Maher describes herself as an action-oriented, connect-the-dots kind of person. She is brimming with ideas and inspiration; words tend to spill out from her with a breathless quality made more endearing by her mild stutter. She's the kind of person who instantly responds to e-mails at 10:30 p.m., and squeezes long thoughts into her text messages.
Yet straight out of UC Berkeley, she spent four paralyzing months climbing the walls in the backroom of a soulless Los Angeles office that sold bonds. Terrified of spending her life squeezing her size-twelve feet into stiff leather pumps and breathing recirculated air, she reached for an idea that would help her escape.
One year before, while playing pro volleyball in Switzerland, Maher had met the originator of Swatch. She saw potential in the plastic watches with bright wristbands, and believed they would take off in the United States. She began spending nights at the library reading up on how to craft a business plan, and eventually convinced the president of Swatch to meet her in Los Angeles to hear her pitch. In a bungalow at the Beverly Hills Hotel, Maher pitched her plan. Her earnest passion didn't entirely sway the blunt Swiss president. "Your plan is bullshit," he told her when she was done. "But I like your chutzpah."

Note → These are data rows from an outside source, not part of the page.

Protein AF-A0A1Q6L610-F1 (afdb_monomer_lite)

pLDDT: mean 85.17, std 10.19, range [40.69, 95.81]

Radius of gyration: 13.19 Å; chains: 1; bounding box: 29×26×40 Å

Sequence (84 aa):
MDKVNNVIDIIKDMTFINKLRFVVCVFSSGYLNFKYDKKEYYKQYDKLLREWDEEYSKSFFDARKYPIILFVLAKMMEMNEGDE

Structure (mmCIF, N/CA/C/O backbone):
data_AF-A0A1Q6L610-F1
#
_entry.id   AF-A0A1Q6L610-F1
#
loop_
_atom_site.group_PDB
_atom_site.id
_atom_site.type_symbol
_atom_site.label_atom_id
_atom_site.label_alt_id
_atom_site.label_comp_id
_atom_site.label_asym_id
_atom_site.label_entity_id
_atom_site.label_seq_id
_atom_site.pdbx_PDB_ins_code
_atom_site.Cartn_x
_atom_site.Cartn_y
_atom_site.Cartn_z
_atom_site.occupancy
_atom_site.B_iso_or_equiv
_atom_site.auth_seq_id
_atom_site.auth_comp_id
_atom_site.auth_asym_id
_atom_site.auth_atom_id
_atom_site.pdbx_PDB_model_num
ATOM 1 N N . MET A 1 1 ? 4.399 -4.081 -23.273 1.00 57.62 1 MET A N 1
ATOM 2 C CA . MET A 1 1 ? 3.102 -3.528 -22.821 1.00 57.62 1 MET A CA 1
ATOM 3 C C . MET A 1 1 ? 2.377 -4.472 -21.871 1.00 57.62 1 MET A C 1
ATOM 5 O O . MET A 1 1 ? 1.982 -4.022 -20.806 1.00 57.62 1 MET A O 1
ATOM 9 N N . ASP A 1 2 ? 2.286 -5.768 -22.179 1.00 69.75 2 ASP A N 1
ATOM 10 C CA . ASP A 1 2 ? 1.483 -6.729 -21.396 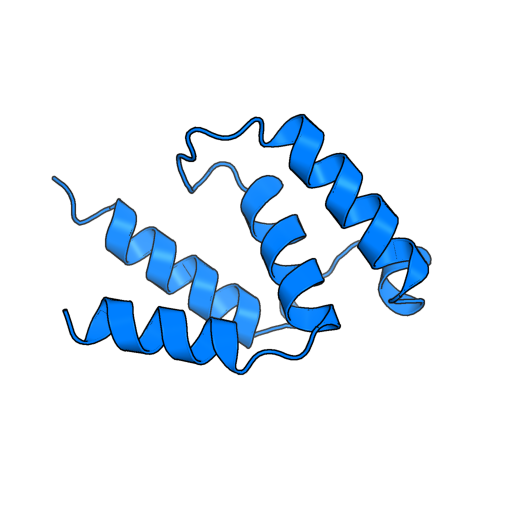1.00 69.75 2 ASP A CA 1
ATOM 11 C C . ASP A 1 2 ? 1.877 -6.846 -19.915 1.00 69.75 2 ASP A C 1
ATOM 13 O O . ASP A 1 2 ? 1.011 -6.878 -19.047 1.00 69.75 2 ASP A O 1
ATOM 17 N N . LYS A 1 3 ? 3.179 -6.814 -19.591 1.00 69.94 3 LYS A N 1
ATOM 18 C CA . LYS A 1 3 ? 3.650 -6.840 -18.192 1.00 69.94 3 LYS A CA 1
ATOM 19 C C . LYS A 1 3 ? 3.151 -5.640 -17.368 1.00 69.94 3 LYS A C 1
ATOM 21 O O . LYS A 1 3 ? 2.764 -5.823 -16.218 1.00 69.94 3 LYS A O 1
ATOM 26 N N . VAL A 1 4 ? 3.152 -4.436 -17.949 1.00 72.56 4 VAL A N 1
ATOM 27 C CA . VAL A 1 4 ? 2.725 -3.195 -17.274 1.00 72.56 4 VAL A CA 1
ATOM 28 C C . VAL A 1 4 ? 1.212 -3.201 -17.061 1.00 72.56 4 VAL A C 1
ATOM 30 O O . VAL A 1 4 ? 0.753 -2.919 -15.956 1.00 72.56 4 VAL A O 1
ATOM 33 N N . ASN A 1 5 ? 0.448 -3.592 -18.087 1.00 79.00 5 ASN A N 1
ATOM 34 C CA . ASN A 1 5 ? -1.011 -3.696 -18.003 1.00 79.00 5 ASN A CA 1
ATOM 35 C C . ASN A 1 5 ? -1.436 -4.684 -16.905 1.00 79.00 5 ASN A C 1
ATOM 37 O O . ASN A 1 5 ? -2.263 -4.338 -16.066 1.00 79.00 5 ASN A O 1
ATOM 41 N N . ASN A 1 6 ? -0.768 -5.840 -16.809 1.00 87.19 6 ASN A N 1
ATOM 42 C CA . ASN A 1 6 ? -1.041 -6.828 -15.762 1.00 87.19 6 ASN A CA 1
ATOM 43 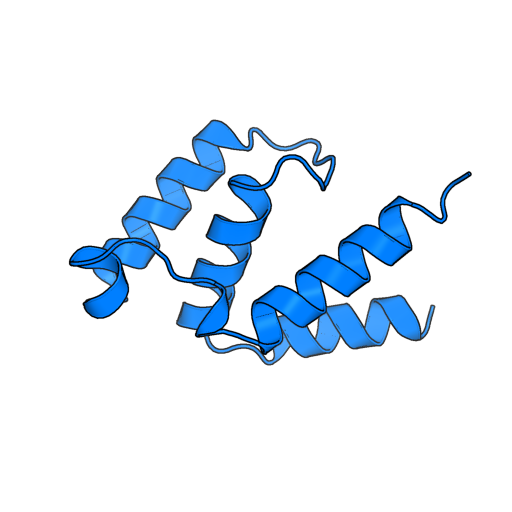C C . ASN A 1 6 ? -0.816 -6.276 -14.342 1.00 87.19 6 ASN A C 1
ATOM 45 O O . ASN A 1 6 ? -1.611 -6.540 -13.445 1.00 87.19 6 ASN A O 1
ATOM 49 N N . VAL A 1 7 ? 0.251 -5.499 -14.113 1.00 91.19 7 VAL A N 1
ATOM 50 C CA . VAL A 1 7 ? 0.520 -4.897 -12.792 1.00 91.19 7 VAL A CA 1
ATOM 51 C C . VAL A 1 7 ? -0.516 -3.824 -12.452 1.00 91.19 7 VAL A C 1
ATOM 53 O O . VAL A 1 7 ? -0.988 -3.764 -11.317 1.00 91.19 7 VAL A O 1
ATOM 56 N N . ILE A 1 8 ? -0.898 -3.001 -13.431 1.00 91.50 8 ILE A N 1
ATOM 57 C CA . ILE A 1 8 ? -1.935 -1.977 -13.259 1.00 91.50 8 ILE A CA 1
ATOM 58 C C . ILE A 1 8 ? -3.268 -2.621 -12.871 1.00 91.50 8 ILE A C 1
ATOM 60 O O . ILE A 1 8 ? -3.924 -2.142 -11.947 1.00 91.50 8 ILE A O 1
ATOM 64 N N . ASP A 1 9 ? -3.659 -3.701 -13.541 1.00 94.00 9 ASP A N 1
ATOM 65 C CA . ASP A 1 9 ? -4.934 -4.362 -13.271 1.00 94.00 9 ASP A CA 1
ATOM 66 C C . ASP A 1 9 ? -4.935 -5.051 -11.899 1.00 94.00 9 ASP A C 1
ATOM 68 O O . ASP A 1 9 ? -5.890 -4.889 -11.142 1.00 94.00 9 ASP A O 1
ATOM 72 N N . ILE A 1 10 ? -3.815 -5.658 -11.485 1.00 93.81 10 ILE A N 1
ATOM 73 C CA . ILE A 1 10 ? -3.650 -6.158 -10.108 1.00 93.81 10 ILE A CA 1
ATOM 74 C C . ILE A 1 10 ? -3.848 -5.034 -9.081 1.00 93.81 10 ILE A C 1
ATOM 76 O O . ILE A 1 10 ? -4.552 -5.225 -8.090 1.00 93.81 10 ILE A O 1
ATOM 80 N N . ILE A 1 11 ? -3.250 -3.855 -9.298 1.00 94.00 11 ILE A N 1
ATOM 81 C CA . ILE A 1 11 ? -3.411 -2.708 -8.389 1.00 94.00 11 ILE A CA 1
ATOM 82 C C . ILE A 1 11 ? -4.869 -2.235 -8.366 1.00 94.00 11 ILE A C 1
ATOM 84 O O . ILE A 1 11 ? -5.383 -1.906 -7.295 1.00 94.00 11 ILE A O 1
ATOM 88 N N . LYS A 1 12 ? -5.556 -2.194 -9.514 1.00 94.38 12 LYS A N 1
ATOM 89 C CA . LYS A 1 12 ? -6.974 -1.803 -9.585 1.00 94.38 12 LYS A CA 1
ATOM 90 C C . LYS A 1 12 ? -7.872 -2.764 -8.813 1.00 94.38 12 LYS A C 1
ATOM 92 O O . LYS A 1 12 ? -8.767 -2.282 -8.117 1.00 94.38 12 LYS A O 1
ATOM 97 N N . ASP A 1 13 ? -7.590 -4.058 -8.870 1.00 95.81 13 ASP A N 1
ATOM 98 C CA . ASP A 1 13 ? -8.388 -5.099 -8.217 1.00 95.81 13 ASP A CA 1
ATOM 99 C C . ASP A 1 13 ? -8.114 -5.226 -6.709 1.00 95.81 13 ASP A C 1
ATOM 101 O O . ASP A 1 13 ? -8.875 -5.867 -5.982 1.00 95.81 13 ASP A O 1
ATOM 105 N N . MET A 1 14 ? -7.067 -4.576 -6.185 1.00 94.88 14 MET A N 1
ATOM 106 C CA . MET A 1 14 ? -6.823 -4.538 -4.742 1.00 94.88 14 MET A CA 1
ATOM 107 C C . MET A 1 14 ? -7.975 -3.872 -3.977 1.00 94.88 14 MET A C 1
ATOM 109 O O . MET A 1 14 ? -8.529 -2.838 -4.378 1.00 94.88 14 MET A O 1
ATOM 113 N N . THR A 1 15 ? -8.251 -4.412 -2.787 1.00 93.81 15 THR A N 1
ATOM 114 C CA . THR A 1 15 ? -9.127 -3.769 -1.802 1.00 93.81 15 THR A CA 1
ATOM 115 C C . THR A 1 15 ? -8.601 -2.381 -1.440 1.00 93.81 15 THR A C 1
ATOM 117 O O . THR A 1 15 ? -7.401 -2.109 -1.523 1.00 93.81 15 THR A O 1
ATOM 120 N N . PHE A 1 16 ? -9.495 -1.498 -0.993 1.00 92.44 16 PHE A N 1
ATOM 121 C CA . PHE A 1 16 ? -9.128 -0.143 -0.573 1.00 92.44 16 PHE A CA 1
ATOM 122 C C . PHE A 1 16 ? -7.980 -0.135 0.451 1.00 92.44 16 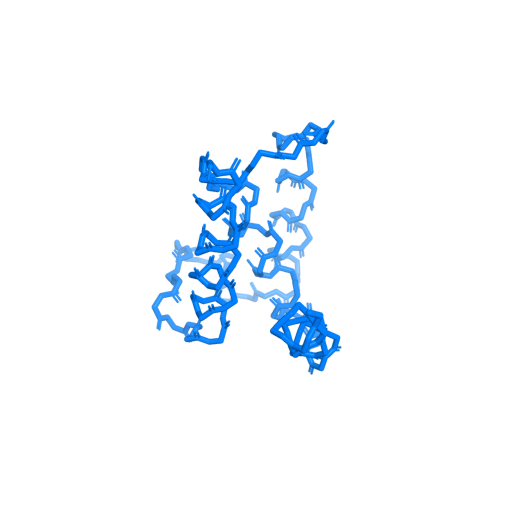PHE A C 1
ATOM 124 O O . PHE A 1 16 ? -6.988 0.566 0.264 1.00 92.44 16 PHE A O 1
ATOM 131 N N . ILE A 1 17 ? -8.065 -0.989 1.476 1.00 91.62 17 ILE A N 1
ATOM 132 C CA . ILE A 1 17 ? -7.024 -1.108 2.506 1.00 91.62 17 ILE A CA 1
ATOM 133 C C . ILE A 1 17 ? -5.698 -1.587 1.900 1.00 91.62 17 ILE A C 1
ATOM 135 O O . ILE A 1 17 ? -4.644 -1.043 2.220 1.00 91.62 17 ILE A O 1
ATOM 139 N N . ASN A 1 18 ? -5.717 -2.560 0.984 1.00 92.06 18 ASN A N 1
ATOM 140 C CA . ASN A 1 18 ? -4.485 -3.029 0.345 1.00 92.06 18 ASN A CA 1
ATOM 141 C C . ASN A 1 18 ? -3.860 -1.973 -0.575 1.00 92.06 18 ASN A C 1
ATOM 143 O O . ASN A 1 18 ? -2.636 -1.894 -0.631 1.00 92.06 18 ASN A O 1
ATOM 147 N N . LYS A 1 19 ? -4.661 -1.113 -1.218 1.00 93.50 19 LYS A N 1
ATOM 148 C CA . LYS A 1 19 ? -4.152 0.059 -1.950 1.00 93.50 19 LYS A CA 1
ATOM 149 C C . LYS A 1 19 ? -3.460 1.046 -1.011 1.00 93.50 19 LYS A C 1
ATOM 151 O O . LYS A 1 19 ? -2.369 1.507 -1.331 1.00 93.50 19 LYS A O 1
ATOM 156 N N .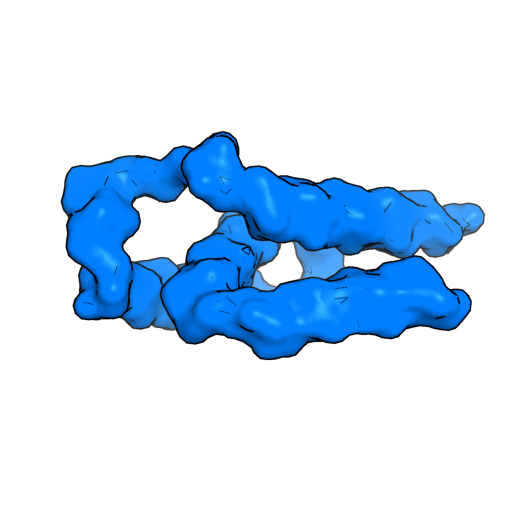 LEU A 1 20 ? -4.038 1.326 0.161 1.00 93.06 20 LEU A N 1
ATOM 157 C CA . LEU A 1 20 ? -3.401 2.182 1.170 1.00 93.06 20 LEU A CA 1
ATOM 158 C C . LEU A 1 20 ? -2.080 1.588 1.668 1.00 93.06 20 LEU A C 1
ATOM 160 O O . LEU A 1 20 ? -1.054 2.265 1.640 1.00 93.06 20 LEU A O 1
ATOM 164 N N . ARG A 1 21 ? -2.083 0.305 2.050 1.00 91.94 21 ARG A N 1
ATOM 165 C CA . ARG A 1 21 ? -0.872 -0.425 2.457 1.00 91.94 21 ARG A CA 1
ATOM 166 C C . ARG A 1 21 ? 0.194 -0.383 1.365 1.00 91.94 21 ARG A C 1
ATOM 168 O O . ARG A 1 21 ? 1.352 -0.108 1.658 1.00 91.94 21 ARG A O 1
ATOM 175 N N . PHE A 1 22 ? -0.196 -0.611 0.111 1.00 92.06 22 PHE A N 1
ATOM 176 C CA . PHE A 1 22 ? 0.710 -0.558 -1.031 1.00 92.06 22 PHE A CA 1
ATOM 177 C C . PHE A 1 22 ? 1.353 0.822 -1.166 1.00 92.06 22 PHE A C 1
ATOM 179 O O . PHE A 1 22 ? 2.574 0.917 -1.222 1.00 92.06 22 PHE A O 1
ATOM 186 N N . VAL A 1 23 ? 0.558 1.891 -1.140 1.00 90.56 23 VAL A N 1
ATOM 187 C CA . VAL A 1 23 ? 1.049 3.267 -1.275 1.00 90.56 23 VAL A CA 1
ATOM 188 C C . VAL A 1 23 ? 2.009 3.652 -0.143 1.00 90.56 23 VAL A C 1
ATOM 190 O O . VAL A 1 23 ? 3.073 4.215 -0.402 1.00 90.56 23 VAL A O 1
ATOM 193 N N . VAL A 1 24 ? 1.687 3.297 1.103 1.00 91.12 24 VAL A N 1
ATOM 194 C CA . VAL A 1 24 ? 2.581 3.492 2.258 1.00 91.12 24 VAL A CA 1
ATOM 195 C C . VAL A 1 24 ? 3.904 2.744 2.060 1.00 91.12 24 VAL A C 1
ATOM 197 O O . VAL A 1 24 ? 4.981 3.299 2.289 1.00 91.12 24 VAL A O 1
ATOM 200 N N . CYS A 1 25 ? 3.841 1.503 1.577 1.00 89.31 25 CYS A N 1
ATOM 201 C CA . CYS A 1 25 ? 5.009 0.673 1.288 1.00 89.31 25 CYS A CA 1
ATOM 202 C C . CYS A 1 25 ? 5.872 1.248 0.147 1.00 89.31 25 CYS A C 1
ATOM 204 O O . CYS A 1 25 ? 7.095 1.266 0.229 1.00 89.31 25 CYS A O 1
ATOM 206 N N . VAL A 1 26 ? 5.239 1.773 -0.902 1.00 88.75 26 VAL A N 1
ATOM 207 C CA . VAL A 1 26 ? 5.898 2.426 -2.039 1.00 88.75 26 VAL A CA 1
ATOM 208 C C . VAL A 1 26 ? 6.631 3.692 -1.596 1.00 88.75 26 VAL A C 1
ATOM 210 O O . VAL A 1 26 ? 7.818 3.840 -1.890 1.00 88.75 26 VAL A O 1
ATOM 213 N N . PHE A 1 27 ? 5.963 4.590 -0.867 1.00 88.38 27 PHE A N 1
ATOM 214 C CA . PHE A 1 27 ? 6.547 5.875 -0.467 1.00 88.38 27 PHE A CA 1
ATOM 215 C C . PHE A 1 27 ? 7.559 5.771 0.680 1.00 88.38 27 PHE A C 1
ATOM 217 O O . PHE A 1 27 ? 8.433 6.630 0.784 1.00 88.38 27 PHE A O 1
ATOM 224 N N . SER A 1 28 ? 7.486 4.719 1.502 1.00 84.69 28 SER A N 1
ATOM 22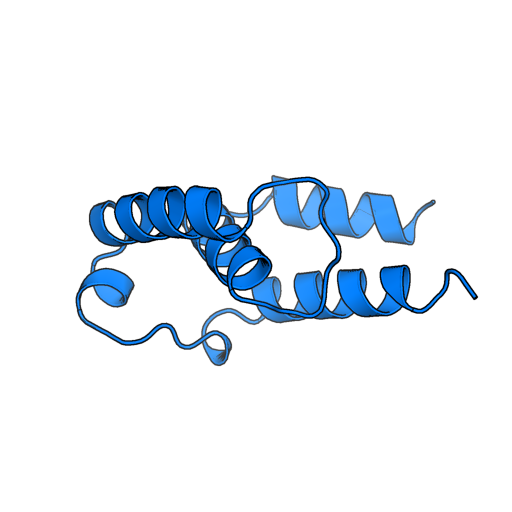5 C CA . SER A 1 28 ? 8.553 4.386 2.460 1.00 84.69 28 SER A CA 1
ATOM 226 C C . SER A 1 28 ? 9.784 3.778 1.788 1.00 84.69 28 SER A C 1
ATOM 228 O O . SER A 1 28 ? 10.875 3.829 2.353 1.00 84.69 28 SER A O 1
ATOM 230 N N . SER A 1 29 ? 9.636 3.223 0.583 1.00 77.06 29 SER A N 1
ATOM 231 C CA . SER A 1 29 ? 10.732 2.584 -0.131 1.00 77.06 29 SER A CA 1
ATOM 232 C C . SER A 1 29 ? 11.608 3.584 -0.900 1.00 77.06 29 SER A C 1
ATOM 234 O O . SER A 1 29 ? 11.137 4.523 -1.555 1.00 77.06 29 SER A O 1
ATOM 236 N N . GLY A 1 30 ? 12.923 3.362 -0.857 1.00 74.50 30 GLY A N 1
ATOM 237 C CA . GLY A 1 30 ? 13.897 4.134 -1.636 1.00 74.50 30 GLY A CA 1
ATOM 238 C C . GLY A 1 30 ? 13.982 3.719 -3.109 1.00 74.50 30 GLY A C 1
ATOM 239 O O . GLY A 1 30 ? 14.568 4.447 -3.901 1.00 74.50 30 GLY A O 1
ATOM 240 N N . TYR A 1 31 ? 13.383 2.583 -3.477 1.00 72.31 31 TYR A N 1
ATOM 241 C CA . TYR A 1 31 ? 13.665 1.864 -4.726 1.00 72.31 31 TYR A CA 1
ATOM 242 C C . TYR A 1 31 ? 12.972 2.420 -5.973 1.00 72.31 31 TYR A C 1
ATOM 244 O O . TYR A 1 31 ? 13.375 2.109 -7.086 1.00 72.31 31 TYR A O 1
ATOM 252 N N . LEU A 1 32 ? 11.922 3.224 -5.806 1.00 76.50 32 LEU A N 1
ATOM 253 C CA . LEU A 1 32 ? 11.122 3.736 -6.920 1.00 76.50 32 LEU A CA 1
ATOM 254 C C . LEU A 1 32 ? 11.257 5.253 -7.003 1.00 76.50 32 LEU A C 1
ATOM 256 O O . LEU A 1 32 ? 10.983 5.953 -6.026 1.00 76.50 32 LEU A O 1
ATOM 260 N N . ASN A 1 33 ? 11.688 5.782 -8.146 1.00 77.00 33 ASN A N 1
ATOM 261 C CA . ASN A 1 33 ? 11.918 7.214 -8.300 1.00 77.00 33 ASN A CA 1
ATOM 262 C C . ASN A 1 33 ? 10.647 7.930 -8.782 1.00 77.00 33 ASN A C 1
ATOM 264 O O . ASN A 1 33 ? 10.331 7.949 -9.969 1.00 77.00 33 ASN A O 1
ATOM 268 N N . PHE A 1 34 ? 9.899 8.524 -7.852 1.00 78.81 34 PHE A N 1
ATOM 269 C CA . PHE A 1 34 ? 8.701 9.302 -8.170 1.00 78.81 34 PHE A CA 1
ATOM 270 C C . PHE A 1 34 ? 8.994 10.800 -8.156 1.00 78.81 34 PHE A C 1
ATOM 272 O O . PHE A 1 34 ? 9.713 11.285 -7.289 1.00 78.81 34 PHE A O 1
ATOM 279 N N . LYS A 1 35 ? 8.331 11.551 -9.044 1.00 83.88 35 LYS A N 1
ATOM 280 C CA . LYS A 1 35 ? 8.354 13.029 -9.057 1.00 83.88 35 LYS A CA 1
ATOM 281 C C . LYS A 1 35 ? 7.578 13.671 -7.892 1.00 83.88 35 LYS A C 1
ATOM 283 O O . LYS A 1 35 ? 7.530 14.892 -7.792 1.00 83.88 35 LYS A O 1
ATOM 288 N N . TYR A 1 36 ? 6.931 12.864 -7.054 1.00 81.31 36 TYR A N 1
ATOM 289 C CA . TYR A 1 36 ? 6.108 13.312 -5.932 1.00 81.31 36 TYR A CA 1
ATOM 290 C C . TYR A 1 36 ? 6.936 13.497 -4.656 1.00 81.31 36 TYR A C 1
ATOM 292 O O . TYR A 1 36 ? 7.925 12.793 -4.446 1.00 81.31 36 TYR A O 1
ATOM 300 N N . ASP A 1 37 ? 6.478 14.378 -3.760 1.00 86.94 37 ASP A N 1
ATOM 301 C CA . ASP A 1 37 ? 7.027 14.481 -2.405 1.00 86.94 37 ASP A CA 1
ATOM 302 C C . ASP A 1 37 ? 6.661 13.230 -1.596 1.00 86.94 37 ASP A C 1
ATOM 304 O O . ASP A 1 37 ? 5.616 13.148 -0.944 1.00 86.94 37 ASP A O 1
ATOM 308 N N . LYS A 1 38 ? 7.546 12.232 -1.647 1.00 87.94 38 LYS A N 1
ATOM 309 C CA . LYS A 1 38 ? 7.348 10.952 -0.964 1.00 87.94 38 LYS A CA 1
ATOM 310 C C . LYS A 1 38 ? 7.073 11.126 0.527 1.00 87.94 38 LYS A C 1
ATOM 312 O O . LYS A 1 38 ? 6.305 10.352 1.085 1.00 87.94 38 LYS A O 1
ATOM 317 N N . LYS A 1 39 ? 7.685 12.122 1.178 1.00 88.94 39 LYS A N 1
ATOM 318 C CA . LYS A 1 39 ? 7.572 12.321 2.626 1.00 88.94 39 LYS A CA 1
ATOM 319 C C . LYS A 1 39 ? 6.185 12.826 2.997 1.00 88.94 39 LYS A C 1
ATOM 321 O O . LYS A 1 39 ? 5.612 12.353 3.977 1.00 88.94 39 LYS A O 1
ATOM 326 N N . GLU A 1 40 ? 5.664 13.776 2.231 1.00 91.50 40 GLU A N 1
ATOM 327 C CA . GLU A 1 40 ? 4.334 14.328 2.471 1.00 91.50 40 GLU A CA 1
ATOM 328 C C . GLU A 1 40 ? 3.243 13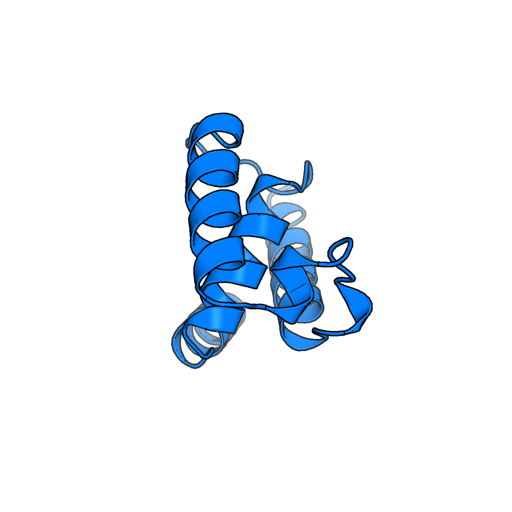.295 2.176 1.00 91.50 40 GLU A C 1
ATOM 330 O O . GLU A 1 40 ? 2.406 13.016 3.036 1.00 91.50 40 GLU A O 1
ATOM 335 N N . TYR A 1 41 ? 3.310 12.629 1.020 1.00 90.62 41 TYR A N 1
ATOM 336 C CA . TYR A 1 41 ? 2.343 11.584 0.682 1.00 90.62 41 TYR A CA 1
ATOM 337 C C . TYR A 1 41 ? 2.410 10.398 1.650 1.00 90.62 41 TYR A C 1
ATOM 339 O O . TYR A 1 41 ? 1.367 9.923 2.095 1.00 90.62 41 TYR A O 1
ATOM 347 N N . TYR A 1 42 ? 3.608 9.959 2.055 1.00 91.25 42 TYR A N 1
ATOM 348 C CA . TYR A 1 42 ? 3.749 8.919 3.075 1.00 91.25 42 TYR A CA 1
ATOM 349 C C . TYR A 1 42 ? 2.998 9.280 4.360 1.00 91.25 42 TYR A C 1
ATOM 351 O O . TYR A 1 42 ? 2.229 8.466 4.857 1.00 91.25 42 TYR A O 1
ATOM 359 N N . LYS A 1 43 ? 3.167 10.504 4.883 1.00 92.69 43 LYS A N 1
ATOM 360 C CA . LYS A 1 43 ? 2.476 10.941 6.108 1.00 92.69 43 LYS A CA 1
ATOM 361 C C . LYS A 1 43 ? 0.958 10.927 5.958 1.00 92.69 43 LYS A C 1
ATOM 363 O O . LYS A 1 43 ? 0.264 10.489 6.873 1.00 92.69 43 LYS A O 1
ATOM 368 N N . GLN A 1 44 ? 0.447 11.411 4.827 1.00 93.88 44 GLN A N 1
ATOM 369 C CA . GLN A 1 44 ? -0.993 11.452 4.570 1.00 93.88 44 GLN A CA 1
ATOM 370 C C . GLN A 1 44 ? -1.587 10.040 4.522 1.00 93.88 44 GLN A C 1
ATOM 372 O O . GLN A 1 44 ? -2.580 9.765 5.197 1.00 93.88 44 GLN A O 1
ATOM 377 N N . TYR A 1 45 ? -0.954 9.130 3.779 1.00 92.06 45 TYR A N 1
ATOM 378 C CA . TYR A 1 45 ? -1.445 7.762 3.638 1.00 92.06 45 TYR A CA 1
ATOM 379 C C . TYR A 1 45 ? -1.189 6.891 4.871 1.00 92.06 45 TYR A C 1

And so, at age 23, Maher had won the right to distribute Swatch in eleven Western states. Within three years, her sales had topped $30 million. Maher later moved on to start Fun Products, a Berkeley company that created the world's first clear telephone. That emblem of the early 1990s, with its colored innards and flashing lights, was named Fortune magazine's 1990 Product of the Year, and Maher was honored by Inc. magazine as its Entrepreneur of the Year. "I realized I was good at product sensing," she said. "I knew what people wanted."